1. Create a custom analyzer. 2. Modify the offline version of an application. 3. Perform reindexing. 4. Use the custom analyzer.

Procedure

1. Log on to OpenSearch console. In the left-side navigation pane, choose Search Configuration Center > Retrieval Configuration. On the Basic Configuration page, click Analyzer Management in the left-side pane. On the Analyzer Management page, click Create.

image

2. In the Create Analyzer panel, enter an analyzer name, select a analyzer type, and then click Save.

image

3. On the Manage Entries page of the created custom analyzer, click Add. In the Add Intervention Entry panel, set the Search Query and Analysis Results parameters, and turn on Secondary Analysis. In this example, the phrase "糯米" (sticky rice) is used.

imageNote: Separate terms with spaces. Example: The key is "糯米", and the value is "糯 米".

4. Run an analysis test to check analysis results after the added intervention entry takes effect.

image

  • 4.1. Enter Sticky rice in the Test Text field.

image

  • 4.2. The following figure shows the analysis results of multiple custom analyzers.

image

5. After the analysis test is complete, go to the Basic Configuration page to modify an application configurations offline.

image

Note: OpenSearch generates an offline application based on your settings. If you modify the offline application, the online application is not affected.

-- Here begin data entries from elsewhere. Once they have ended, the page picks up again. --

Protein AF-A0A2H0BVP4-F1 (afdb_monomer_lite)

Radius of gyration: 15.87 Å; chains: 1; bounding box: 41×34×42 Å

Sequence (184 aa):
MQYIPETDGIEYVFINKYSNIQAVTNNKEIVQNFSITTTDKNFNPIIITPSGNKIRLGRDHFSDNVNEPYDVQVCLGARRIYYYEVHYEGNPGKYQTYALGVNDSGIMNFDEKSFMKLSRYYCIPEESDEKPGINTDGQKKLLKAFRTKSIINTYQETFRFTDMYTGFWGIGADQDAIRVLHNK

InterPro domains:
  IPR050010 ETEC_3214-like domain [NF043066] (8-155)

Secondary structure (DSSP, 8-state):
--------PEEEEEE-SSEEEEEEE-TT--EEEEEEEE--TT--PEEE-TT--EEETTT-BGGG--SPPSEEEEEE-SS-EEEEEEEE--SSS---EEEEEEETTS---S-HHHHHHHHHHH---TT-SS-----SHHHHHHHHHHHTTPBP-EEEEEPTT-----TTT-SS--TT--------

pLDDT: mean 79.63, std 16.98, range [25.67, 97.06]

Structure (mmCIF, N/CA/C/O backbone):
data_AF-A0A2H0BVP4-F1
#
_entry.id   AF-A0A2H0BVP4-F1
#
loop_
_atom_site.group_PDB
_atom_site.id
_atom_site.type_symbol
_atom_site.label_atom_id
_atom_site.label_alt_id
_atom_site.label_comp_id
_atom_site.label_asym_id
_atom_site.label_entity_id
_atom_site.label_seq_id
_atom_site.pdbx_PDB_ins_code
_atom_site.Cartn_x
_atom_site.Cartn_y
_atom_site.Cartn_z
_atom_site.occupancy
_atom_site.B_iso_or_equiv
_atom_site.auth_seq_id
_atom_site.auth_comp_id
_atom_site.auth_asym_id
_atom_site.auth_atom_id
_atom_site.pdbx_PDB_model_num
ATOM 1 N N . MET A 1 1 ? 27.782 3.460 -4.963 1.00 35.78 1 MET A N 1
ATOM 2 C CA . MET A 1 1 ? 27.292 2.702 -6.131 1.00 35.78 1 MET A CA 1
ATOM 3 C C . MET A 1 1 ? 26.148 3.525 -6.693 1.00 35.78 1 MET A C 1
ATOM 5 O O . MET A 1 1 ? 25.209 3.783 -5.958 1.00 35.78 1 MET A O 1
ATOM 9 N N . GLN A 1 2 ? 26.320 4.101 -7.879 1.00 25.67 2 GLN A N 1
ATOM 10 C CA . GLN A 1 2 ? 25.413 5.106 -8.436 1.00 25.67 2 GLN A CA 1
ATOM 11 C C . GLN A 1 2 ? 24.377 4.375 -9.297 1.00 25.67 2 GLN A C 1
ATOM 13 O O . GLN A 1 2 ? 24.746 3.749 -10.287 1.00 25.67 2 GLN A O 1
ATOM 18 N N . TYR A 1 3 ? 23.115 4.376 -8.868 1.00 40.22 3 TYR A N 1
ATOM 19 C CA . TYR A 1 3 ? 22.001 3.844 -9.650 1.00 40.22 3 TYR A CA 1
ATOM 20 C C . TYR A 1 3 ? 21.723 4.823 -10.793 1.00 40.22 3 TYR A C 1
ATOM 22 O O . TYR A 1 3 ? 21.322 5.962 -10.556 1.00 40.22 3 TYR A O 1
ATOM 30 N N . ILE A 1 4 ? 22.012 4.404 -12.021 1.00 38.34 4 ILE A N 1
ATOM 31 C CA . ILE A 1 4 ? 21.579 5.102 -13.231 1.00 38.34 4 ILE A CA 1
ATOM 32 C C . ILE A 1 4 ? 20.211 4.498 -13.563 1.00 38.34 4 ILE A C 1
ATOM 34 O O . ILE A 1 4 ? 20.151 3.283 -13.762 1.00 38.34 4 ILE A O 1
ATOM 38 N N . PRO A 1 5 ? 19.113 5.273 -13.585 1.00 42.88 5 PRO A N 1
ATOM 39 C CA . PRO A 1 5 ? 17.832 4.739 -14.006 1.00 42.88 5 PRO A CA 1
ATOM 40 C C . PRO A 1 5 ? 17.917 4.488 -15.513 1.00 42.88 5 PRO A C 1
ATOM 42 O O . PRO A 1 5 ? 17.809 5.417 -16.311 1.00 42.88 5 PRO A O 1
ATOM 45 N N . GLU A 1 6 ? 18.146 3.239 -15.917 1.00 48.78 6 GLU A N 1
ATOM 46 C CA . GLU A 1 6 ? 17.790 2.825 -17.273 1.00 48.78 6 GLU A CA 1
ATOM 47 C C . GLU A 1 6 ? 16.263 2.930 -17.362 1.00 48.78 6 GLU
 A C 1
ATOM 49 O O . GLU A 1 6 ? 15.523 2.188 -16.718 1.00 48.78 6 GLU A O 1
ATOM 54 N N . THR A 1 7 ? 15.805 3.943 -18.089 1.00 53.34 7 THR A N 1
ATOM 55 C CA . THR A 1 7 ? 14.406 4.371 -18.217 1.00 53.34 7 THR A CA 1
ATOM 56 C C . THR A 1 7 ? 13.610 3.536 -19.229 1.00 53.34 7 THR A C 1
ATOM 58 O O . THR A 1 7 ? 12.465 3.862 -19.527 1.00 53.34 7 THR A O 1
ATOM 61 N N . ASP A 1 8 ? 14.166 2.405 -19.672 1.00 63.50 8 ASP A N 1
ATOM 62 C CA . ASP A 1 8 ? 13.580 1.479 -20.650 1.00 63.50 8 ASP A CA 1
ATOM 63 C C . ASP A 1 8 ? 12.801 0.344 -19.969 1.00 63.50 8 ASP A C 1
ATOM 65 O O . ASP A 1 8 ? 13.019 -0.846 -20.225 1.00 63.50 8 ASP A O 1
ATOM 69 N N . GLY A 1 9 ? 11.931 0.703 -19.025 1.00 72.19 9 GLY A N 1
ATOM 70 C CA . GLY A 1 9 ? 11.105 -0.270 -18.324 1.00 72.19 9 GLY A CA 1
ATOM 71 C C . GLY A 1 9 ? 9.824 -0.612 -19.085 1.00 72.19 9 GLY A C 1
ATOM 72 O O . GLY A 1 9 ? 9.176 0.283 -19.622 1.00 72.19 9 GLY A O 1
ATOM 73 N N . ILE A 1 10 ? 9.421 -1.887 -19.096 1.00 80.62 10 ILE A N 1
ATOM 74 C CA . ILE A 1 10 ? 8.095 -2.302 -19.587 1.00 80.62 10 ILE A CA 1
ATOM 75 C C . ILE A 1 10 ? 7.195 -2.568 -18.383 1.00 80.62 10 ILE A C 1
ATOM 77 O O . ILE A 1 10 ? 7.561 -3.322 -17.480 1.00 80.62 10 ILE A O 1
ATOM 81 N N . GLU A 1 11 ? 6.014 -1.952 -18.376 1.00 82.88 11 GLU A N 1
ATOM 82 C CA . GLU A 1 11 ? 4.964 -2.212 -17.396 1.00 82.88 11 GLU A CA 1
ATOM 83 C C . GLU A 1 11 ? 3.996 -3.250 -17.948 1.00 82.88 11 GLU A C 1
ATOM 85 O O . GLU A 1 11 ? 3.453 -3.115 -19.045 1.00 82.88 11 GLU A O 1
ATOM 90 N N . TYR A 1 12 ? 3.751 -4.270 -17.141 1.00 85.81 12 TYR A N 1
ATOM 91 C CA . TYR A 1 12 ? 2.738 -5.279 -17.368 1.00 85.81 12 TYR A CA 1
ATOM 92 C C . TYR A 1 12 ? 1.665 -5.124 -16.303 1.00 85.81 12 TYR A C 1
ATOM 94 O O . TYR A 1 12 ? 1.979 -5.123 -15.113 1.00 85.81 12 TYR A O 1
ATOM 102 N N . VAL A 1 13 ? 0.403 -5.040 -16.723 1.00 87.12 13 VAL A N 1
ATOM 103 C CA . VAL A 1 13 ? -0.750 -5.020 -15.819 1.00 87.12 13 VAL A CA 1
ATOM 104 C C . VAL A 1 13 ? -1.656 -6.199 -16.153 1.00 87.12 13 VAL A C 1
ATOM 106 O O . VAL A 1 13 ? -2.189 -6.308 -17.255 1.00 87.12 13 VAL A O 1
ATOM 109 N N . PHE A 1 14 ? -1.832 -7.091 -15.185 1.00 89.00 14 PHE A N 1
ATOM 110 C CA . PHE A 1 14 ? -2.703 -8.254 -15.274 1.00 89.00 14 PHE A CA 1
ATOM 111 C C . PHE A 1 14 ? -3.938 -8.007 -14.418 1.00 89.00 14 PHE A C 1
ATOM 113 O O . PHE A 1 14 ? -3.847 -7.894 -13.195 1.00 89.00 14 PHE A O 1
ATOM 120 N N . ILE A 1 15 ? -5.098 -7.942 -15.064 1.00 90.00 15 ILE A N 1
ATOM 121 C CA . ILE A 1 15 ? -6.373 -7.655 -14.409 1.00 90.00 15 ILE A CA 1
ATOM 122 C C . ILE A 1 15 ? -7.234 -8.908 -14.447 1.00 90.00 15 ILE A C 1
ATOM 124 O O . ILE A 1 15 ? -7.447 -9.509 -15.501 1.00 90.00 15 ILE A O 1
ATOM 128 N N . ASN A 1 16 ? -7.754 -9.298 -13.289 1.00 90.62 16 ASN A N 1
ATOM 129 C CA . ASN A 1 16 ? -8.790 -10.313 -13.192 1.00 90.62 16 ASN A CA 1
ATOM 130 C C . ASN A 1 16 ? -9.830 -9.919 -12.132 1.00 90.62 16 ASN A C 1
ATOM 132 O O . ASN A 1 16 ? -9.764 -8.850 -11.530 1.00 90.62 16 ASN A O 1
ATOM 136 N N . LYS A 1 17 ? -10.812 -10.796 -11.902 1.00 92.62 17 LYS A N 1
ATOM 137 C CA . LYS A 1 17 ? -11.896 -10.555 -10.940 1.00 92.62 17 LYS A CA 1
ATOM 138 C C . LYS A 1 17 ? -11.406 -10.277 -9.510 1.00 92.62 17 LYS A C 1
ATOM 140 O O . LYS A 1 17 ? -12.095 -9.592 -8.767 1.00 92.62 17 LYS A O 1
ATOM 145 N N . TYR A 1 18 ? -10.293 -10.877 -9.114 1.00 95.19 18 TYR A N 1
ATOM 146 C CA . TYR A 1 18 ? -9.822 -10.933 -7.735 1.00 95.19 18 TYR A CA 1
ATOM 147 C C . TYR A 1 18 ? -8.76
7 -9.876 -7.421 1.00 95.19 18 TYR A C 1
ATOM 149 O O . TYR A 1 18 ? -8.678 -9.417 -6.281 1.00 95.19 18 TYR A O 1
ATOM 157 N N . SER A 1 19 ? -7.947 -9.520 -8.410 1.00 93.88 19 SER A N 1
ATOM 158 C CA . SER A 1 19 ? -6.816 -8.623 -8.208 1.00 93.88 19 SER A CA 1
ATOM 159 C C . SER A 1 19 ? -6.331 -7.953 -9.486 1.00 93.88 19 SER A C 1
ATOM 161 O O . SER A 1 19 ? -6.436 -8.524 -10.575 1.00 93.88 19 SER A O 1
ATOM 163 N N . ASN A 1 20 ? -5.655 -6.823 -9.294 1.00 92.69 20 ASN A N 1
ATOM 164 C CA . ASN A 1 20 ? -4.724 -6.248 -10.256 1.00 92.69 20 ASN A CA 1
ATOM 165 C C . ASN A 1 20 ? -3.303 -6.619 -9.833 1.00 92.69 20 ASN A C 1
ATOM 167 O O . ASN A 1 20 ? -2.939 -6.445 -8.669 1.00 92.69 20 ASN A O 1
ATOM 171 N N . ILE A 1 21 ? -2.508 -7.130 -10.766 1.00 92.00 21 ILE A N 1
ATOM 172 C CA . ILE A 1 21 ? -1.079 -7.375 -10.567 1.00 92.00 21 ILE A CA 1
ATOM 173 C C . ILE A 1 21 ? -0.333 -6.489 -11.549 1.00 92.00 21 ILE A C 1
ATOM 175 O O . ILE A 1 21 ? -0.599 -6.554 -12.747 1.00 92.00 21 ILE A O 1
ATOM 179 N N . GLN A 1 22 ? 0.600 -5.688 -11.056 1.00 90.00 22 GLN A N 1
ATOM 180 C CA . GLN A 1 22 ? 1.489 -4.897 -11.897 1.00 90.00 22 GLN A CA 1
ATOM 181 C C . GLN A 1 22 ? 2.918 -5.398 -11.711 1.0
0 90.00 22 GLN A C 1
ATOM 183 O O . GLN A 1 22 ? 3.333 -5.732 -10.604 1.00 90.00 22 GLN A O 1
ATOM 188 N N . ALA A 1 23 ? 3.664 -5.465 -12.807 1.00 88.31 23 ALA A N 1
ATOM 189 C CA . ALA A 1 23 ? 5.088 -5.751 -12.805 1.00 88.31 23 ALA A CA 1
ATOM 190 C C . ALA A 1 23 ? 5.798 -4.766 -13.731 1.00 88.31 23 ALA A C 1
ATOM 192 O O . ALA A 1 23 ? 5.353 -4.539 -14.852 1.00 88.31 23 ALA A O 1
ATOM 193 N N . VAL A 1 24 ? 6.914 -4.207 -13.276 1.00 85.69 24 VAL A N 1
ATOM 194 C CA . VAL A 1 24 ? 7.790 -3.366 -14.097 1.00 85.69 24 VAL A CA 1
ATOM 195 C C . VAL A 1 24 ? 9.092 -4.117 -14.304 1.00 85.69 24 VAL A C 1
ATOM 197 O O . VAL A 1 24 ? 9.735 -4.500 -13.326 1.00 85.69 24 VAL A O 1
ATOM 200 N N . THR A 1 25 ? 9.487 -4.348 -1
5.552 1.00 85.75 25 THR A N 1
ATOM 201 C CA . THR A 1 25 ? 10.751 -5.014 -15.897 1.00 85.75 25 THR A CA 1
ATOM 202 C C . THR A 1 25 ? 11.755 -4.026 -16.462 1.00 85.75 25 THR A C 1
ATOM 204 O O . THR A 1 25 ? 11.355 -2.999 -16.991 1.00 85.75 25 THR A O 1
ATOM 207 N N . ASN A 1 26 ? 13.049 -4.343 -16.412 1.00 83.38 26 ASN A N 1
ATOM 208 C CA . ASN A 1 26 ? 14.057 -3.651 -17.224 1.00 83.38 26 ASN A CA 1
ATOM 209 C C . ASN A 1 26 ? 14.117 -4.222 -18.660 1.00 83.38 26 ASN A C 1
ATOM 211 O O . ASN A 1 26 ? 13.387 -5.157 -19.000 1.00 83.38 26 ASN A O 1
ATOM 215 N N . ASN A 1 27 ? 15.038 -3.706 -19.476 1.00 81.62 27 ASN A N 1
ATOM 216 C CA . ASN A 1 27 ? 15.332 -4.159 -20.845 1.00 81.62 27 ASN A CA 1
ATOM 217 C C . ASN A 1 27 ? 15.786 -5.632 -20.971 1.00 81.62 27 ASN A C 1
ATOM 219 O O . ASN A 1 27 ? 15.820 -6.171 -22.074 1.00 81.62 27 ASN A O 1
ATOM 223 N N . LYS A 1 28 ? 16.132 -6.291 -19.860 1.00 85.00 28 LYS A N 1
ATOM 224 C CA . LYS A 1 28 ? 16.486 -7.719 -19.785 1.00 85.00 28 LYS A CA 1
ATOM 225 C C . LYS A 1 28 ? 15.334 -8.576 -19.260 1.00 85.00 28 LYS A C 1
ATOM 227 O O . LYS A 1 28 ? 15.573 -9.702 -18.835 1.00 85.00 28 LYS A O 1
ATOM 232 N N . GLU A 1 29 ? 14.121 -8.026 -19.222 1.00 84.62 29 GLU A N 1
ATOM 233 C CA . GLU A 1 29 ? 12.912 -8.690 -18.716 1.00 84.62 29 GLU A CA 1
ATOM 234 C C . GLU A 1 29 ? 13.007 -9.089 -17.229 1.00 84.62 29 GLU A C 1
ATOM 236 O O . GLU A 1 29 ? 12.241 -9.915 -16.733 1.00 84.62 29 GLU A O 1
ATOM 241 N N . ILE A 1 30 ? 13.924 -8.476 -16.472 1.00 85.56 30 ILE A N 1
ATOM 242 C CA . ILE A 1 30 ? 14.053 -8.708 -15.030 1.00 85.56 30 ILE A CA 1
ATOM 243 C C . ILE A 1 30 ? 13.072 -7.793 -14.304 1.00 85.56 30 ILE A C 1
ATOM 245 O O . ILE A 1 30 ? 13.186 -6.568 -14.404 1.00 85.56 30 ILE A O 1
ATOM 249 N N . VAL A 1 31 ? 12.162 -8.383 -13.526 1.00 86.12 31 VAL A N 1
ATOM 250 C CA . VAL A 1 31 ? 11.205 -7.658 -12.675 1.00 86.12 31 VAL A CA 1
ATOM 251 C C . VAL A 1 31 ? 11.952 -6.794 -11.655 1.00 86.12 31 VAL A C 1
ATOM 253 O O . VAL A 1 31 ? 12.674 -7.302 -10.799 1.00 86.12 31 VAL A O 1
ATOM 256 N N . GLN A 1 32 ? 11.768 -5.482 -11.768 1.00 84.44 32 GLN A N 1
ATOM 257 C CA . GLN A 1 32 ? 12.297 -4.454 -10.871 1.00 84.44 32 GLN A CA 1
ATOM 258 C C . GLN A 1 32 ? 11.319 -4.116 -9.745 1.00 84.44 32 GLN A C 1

6. In the Index Field List section, find the index for which you want to configure the custom analyzer and select the custom analyzer from the drop-down list in the Analysis Method column.

image

7. Wait until the custom analyzer takes effect after reindexing.

image

Search results of the custom analyzer

If you use the general analyzer for Chinese, documents that contain "糯米", "小米", or "大米" cannot be retrieved when you search for "米." In this case, you can perform the preceding operations to create a custom analyzer that is named test_zw. After you modify the schema of the application for which the custom analyzer is configured and perform reindexing, the documents can be retrieved as expected, as shown in the following figure.

Usage notes

  • The new OpenSearch console allows you to add intervention entries to existing custom analyzers. If you add intervention entries to a custom analyzer that is used by an application, the intervention entries take effect only after reindexing is performed. If you want the intervention entries to take effect at the earliest opportunity, you can update documents whose analysis results are not expected to trigger reindexing.

  • The key of an entry in a custom analyzer cannot exceed 10 characters in length.

  • The key of an entry in a custom analyzer cannot contain uppercase letters, full-width characters, and Chinese punctuations.

  • The value of an entry in a custom analyzer cannot contain uppercase letters, full-width characters, and Chinese punctuations.

  • If you turn off Secondary Analysis, OpenSearch does not segment the terms that are generated at the first time. Otherwise, OpenSearch further segments the terms.

  • You cannot delete a custom analyzer that is used by an application.